The Zoobilation Wildlife Art & Music Festival celebrates the Akron Zoo's 51st anniversary with live music, art displays, and a silent auction featuring artwork painted by animals (we hear the monkey is a regular Picasso). All this, and free ice-cream sundaes for everyone! It's at the Akron Zoo (500 Edgewood Avenue in Akron) 10 a.m. to 5 p.m. Admission is $7.50, $5 for kids. Call 330-375-2550 for more info.
Sunday, June 27
More than 90 artists contribute paintings, carvings, textiles, pottery, and more to the 23rd annual Wildwood Fine Arts & Crafts Festival, happening today. There'll be food there, and a band will play live jazz to bop along to while you examine all the locally produced work. It happens from 10 a.m. to 6 p.m. at the Wildwood Cultural Center, 7645 Little Mountain Road in Mentor. Admission is $2; call 440-974-5735.
Monday, June 28
The kids participating at today's City Junior Olympics have their eyes on the prize: advancement to the county competition next month. Children ages 7 to 14 will compete in field events (softball throw, high jump), running events (50- to 800-meter dashes), and a 400-meter relay. The games take place from 6 to 9 p.m. at Willoughby South High School, 5000 Shankland Road in Willoughby. Admission is free. Call 440-953-4200 for more info.
Tuesday, June 29
The Quilts of Gee's Bend are unlike any quilts you've ever seen. "It's a fantastic surprise," says Louise Mackie, curator of the Cleveland Museum of Art exhibit. "These quilts have very strong patterns that [look like] contemporary and modern art." Sixty-five hand-stitched quilts from the 1930s to 2000 explore both the artistry and productivity of the women from Gee's Bend, a small, African American community in southwestern Alabama. "They were made out of necessity," Mackie explains. "They were made to keep their families warm. And they used fabrics from their lives. They used their work clothes and the shirts they wore in the fields. And they rarely copied patterns.
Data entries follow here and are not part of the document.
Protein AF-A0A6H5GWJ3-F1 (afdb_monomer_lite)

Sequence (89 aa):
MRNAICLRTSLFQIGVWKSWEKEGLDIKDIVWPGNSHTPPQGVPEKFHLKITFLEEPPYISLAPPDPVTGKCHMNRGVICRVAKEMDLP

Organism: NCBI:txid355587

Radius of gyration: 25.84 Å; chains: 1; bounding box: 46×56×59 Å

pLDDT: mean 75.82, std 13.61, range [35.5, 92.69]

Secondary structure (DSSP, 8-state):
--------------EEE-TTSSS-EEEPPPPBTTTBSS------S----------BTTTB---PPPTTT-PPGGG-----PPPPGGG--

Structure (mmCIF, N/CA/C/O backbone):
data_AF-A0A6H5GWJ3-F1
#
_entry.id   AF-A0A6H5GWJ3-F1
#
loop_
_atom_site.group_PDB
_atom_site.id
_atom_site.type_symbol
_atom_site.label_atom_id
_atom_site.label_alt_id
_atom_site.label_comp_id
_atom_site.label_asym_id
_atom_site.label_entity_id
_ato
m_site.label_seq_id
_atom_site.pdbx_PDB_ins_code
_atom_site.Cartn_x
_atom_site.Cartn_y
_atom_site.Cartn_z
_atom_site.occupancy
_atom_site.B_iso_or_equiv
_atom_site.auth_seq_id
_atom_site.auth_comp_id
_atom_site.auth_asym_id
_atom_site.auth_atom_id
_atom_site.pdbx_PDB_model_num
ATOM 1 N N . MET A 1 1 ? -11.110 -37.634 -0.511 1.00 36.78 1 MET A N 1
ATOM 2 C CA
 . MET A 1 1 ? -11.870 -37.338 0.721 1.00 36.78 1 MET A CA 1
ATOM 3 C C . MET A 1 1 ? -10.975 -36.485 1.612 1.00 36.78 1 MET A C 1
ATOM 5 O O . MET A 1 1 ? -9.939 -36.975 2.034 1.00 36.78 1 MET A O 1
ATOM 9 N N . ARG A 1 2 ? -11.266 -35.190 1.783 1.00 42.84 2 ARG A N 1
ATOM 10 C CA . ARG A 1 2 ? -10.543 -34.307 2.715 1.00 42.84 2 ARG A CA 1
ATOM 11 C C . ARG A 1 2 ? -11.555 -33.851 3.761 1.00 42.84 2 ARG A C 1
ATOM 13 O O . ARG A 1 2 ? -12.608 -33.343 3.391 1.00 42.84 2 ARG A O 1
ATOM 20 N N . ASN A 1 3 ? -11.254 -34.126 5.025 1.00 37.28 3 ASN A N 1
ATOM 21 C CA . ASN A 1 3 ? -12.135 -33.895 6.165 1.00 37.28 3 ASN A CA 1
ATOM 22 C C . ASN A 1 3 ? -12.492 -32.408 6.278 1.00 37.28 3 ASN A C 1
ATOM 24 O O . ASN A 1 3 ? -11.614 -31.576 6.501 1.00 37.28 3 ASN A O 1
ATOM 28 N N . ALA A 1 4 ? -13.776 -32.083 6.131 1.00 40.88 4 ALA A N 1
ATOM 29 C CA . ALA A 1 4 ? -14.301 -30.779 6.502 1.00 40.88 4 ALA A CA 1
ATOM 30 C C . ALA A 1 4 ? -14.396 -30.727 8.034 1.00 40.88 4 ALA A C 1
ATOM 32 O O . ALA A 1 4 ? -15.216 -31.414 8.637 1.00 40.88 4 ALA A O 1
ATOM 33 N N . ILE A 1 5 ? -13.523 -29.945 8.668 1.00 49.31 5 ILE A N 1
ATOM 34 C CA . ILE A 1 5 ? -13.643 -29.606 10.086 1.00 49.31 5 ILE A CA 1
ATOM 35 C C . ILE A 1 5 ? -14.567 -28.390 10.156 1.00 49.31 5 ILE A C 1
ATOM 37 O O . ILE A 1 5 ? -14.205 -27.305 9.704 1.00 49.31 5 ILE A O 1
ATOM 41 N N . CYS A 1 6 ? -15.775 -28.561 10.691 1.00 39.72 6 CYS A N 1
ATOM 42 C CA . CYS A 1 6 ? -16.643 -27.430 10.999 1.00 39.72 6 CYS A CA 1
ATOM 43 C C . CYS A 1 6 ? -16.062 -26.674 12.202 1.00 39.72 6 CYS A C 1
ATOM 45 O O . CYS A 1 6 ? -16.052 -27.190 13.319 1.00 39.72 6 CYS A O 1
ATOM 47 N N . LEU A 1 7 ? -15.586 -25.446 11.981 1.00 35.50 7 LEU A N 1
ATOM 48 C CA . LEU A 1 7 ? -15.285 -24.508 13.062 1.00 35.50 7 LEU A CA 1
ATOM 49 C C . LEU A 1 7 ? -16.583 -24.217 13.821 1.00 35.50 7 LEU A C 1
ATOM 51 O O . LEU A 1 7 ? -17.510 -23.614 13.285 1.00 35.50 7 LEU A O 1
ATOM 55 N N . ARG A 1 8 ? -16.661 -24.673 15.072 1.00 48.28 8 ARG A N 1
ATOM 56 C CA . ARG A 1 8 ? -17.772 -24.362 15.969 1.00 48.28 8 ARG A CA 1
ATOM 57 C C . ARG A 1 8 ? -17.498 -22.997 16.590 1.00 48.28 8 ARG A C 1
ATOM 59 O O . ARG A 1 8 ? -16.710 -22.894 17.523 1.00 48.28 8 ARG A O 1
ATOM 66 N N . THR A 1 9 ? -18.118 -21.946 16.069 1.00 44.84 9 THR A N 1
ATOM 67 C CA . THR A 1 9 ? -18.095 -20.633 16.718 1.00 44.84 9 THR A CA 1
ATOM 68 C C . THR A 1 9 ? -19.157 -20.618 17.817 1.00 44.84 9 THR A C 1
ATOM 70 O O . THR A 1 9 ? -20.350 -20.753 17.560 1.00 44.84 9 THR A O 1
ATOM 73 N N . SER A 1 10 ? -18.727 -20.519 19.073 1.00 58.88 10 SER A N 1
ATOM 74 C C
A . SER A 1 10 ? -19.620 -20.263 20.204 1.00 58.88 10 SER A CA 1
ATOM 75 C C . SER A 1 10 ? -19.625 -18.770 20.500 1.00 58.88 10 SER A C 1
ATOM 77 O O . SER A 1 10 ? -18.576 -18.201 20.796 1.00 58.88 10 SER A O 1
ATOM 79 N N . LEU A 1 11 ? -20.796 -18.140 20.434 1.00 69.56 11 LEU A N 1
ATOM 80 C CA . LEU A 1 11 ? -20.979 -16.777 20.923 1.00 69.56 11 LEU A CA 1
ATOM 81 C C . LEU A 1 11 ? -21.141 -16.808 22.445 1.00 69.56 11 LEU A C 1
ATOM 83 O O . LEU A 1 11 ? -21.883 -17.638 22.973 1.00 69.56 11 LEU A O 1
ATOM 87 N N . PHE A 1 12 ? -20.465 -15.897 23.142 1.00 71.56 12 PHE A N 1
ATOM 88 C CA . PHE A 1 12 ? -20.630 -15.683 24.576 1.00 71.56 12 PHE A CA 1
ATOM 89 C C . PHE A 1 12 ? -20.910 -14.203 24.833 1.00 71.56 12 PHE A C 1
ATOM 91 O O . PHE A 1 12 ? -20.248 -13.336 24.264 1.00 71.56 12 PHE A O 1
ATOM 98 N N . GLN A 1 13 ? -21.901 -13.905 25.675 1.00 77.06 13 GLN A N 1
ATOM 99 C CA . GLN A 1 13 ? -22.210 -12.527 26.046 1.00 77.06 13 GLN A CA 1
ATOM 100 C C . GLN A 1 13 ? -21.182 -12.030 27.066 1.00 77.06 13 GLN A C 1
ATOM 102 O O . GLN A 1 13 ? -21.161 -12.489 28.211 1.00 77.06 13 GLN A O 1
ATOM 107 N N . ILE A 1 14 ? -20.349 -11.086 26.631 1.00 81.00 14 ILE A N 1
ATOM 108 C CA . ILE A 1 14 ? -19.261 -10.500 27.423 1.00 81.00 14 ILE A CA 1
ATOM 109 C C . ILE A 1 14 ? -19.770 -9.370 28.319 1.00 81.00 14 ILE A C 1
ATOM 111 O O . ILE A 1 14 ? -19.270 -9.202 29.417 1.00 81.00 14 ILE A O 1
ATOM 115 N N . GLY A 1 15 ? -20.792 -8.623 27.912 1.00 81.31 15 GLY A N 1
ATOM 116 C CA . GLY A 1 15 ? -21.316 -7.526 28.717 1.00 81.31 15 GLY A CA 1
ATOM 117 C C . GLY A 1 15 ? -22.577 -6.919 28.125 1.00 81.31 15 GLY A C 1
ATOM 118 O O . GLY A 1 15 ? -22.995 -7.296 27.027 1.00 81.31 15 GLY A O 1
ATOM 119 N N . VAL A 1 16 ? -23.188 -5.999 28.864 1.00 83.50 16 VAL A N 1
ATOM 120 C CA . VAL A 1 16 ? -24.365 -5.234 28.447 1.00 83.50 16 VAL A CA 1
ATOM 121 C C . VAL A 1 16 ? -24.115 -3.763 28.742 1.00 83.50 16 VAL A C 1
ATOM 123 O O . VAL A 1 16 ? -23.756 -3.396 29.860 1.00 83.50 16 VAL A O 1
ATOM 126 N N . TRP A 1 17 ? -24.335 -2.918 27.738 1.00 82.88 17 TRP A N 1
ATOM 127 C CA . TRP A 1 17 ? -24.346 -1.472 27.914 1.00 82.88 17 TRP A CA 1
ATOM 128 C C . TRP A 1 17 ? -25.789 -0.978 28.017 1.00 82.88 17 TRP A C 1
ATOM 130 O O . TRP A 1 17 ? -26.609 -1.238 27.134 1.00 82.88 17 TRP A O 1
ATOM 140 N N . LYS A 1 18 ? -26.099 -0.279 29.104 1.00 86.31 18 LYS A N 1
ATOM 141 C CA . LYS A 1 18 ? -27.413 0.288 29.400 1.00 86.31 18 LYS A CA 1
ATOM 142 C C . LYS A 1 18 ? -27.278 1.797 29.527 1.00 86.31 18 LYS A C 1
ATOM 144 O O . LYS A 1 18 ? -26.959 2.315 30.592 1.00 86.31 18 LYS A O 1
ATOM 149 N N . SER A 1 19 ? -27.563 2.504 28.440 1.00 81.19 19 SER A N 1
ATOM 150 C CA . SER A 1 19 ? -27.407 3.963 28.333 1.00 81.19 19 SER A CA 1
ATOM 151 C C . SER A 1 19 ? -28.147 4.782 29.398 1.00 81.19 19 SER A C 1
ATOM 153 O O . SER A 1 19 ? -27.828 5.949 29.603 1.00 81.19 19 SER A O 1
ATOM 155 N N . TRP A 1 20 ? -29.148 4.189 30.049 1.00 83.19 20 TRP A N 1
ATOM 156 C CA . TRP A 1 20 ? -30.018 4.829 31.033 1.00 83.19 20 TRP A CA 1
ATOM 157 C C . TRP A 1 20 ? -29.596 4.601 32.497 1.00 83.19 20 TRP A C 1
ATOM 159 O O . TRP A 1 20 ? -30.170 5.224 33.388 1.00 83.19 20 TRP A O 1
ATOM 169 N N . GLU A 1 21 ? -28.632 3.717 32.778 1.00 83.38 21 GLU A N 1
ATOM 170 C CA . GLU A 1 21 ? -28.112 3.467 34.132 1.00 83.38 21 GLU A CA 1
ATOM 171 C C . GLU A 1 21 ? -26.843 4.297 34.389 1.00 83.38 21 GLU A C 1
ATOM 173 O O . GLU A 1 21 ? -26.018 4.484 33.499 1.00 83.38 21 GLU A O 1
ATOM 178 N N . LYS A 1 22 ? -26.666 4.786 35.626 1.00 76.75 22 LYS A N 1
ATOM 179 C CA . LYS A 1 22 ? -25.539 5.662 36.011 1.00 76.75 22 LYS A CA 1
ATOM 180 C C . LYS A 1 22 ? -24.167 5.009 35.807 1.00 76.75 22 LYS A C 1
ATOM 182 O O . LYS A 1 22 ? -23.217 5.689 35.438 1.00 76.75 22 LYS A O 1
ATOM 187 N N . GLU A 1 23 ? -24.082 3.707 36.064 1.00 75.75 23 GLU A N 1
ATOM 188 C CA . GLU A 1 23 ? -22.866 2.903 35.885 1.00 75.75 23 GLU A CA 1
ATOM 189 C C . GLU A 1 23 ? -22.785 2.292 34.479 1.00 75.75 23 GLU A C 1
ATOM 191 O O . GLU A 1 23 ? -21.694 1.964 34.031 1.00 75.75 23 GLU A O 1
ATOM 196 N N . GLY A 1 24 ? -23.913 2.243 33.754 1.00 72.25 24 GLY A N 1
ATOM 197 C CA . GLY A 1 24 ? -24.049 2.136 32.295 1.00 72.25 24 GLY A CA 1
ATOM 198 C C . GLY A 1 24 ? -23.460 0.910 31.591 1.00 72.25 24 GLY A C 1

These were strong and independent women." The Quilts of Gee's Bend is on view at the Cleveland Museum of Art (11150 East Boulevard) through September 12. It's open from 10 a.m. to 5 p.m. Tuesday, Thursday, Saturday, and Sunday and from 10 a.m. to 9 p.m. Wednesday and Friday. Admission is $8, $7 for students, $4 for kids 6 to 18, and free for the little ones. Call 216-421-7340 for more information.
Wednesday, June 30
Remember Seven Mary Three? "Cumbersome" was a huge modern-rock hit for the band, back when such things mattered. The foursome released its first new album in three years, Dis/Location, last month, and it sounds like someone's a little bit nostalgic for those days. The chugging, crunchy guitars are still there. So is singer Jason Ross's gruff Virginia drawl. All that's missing is around-the-clock airplay. At least you can hear some of the new songs when the group plays the Agora Ballroom (5000 Euclid Avenue) at 7:30 p.m. Tickets are $13 and $15; call 216-241-5555.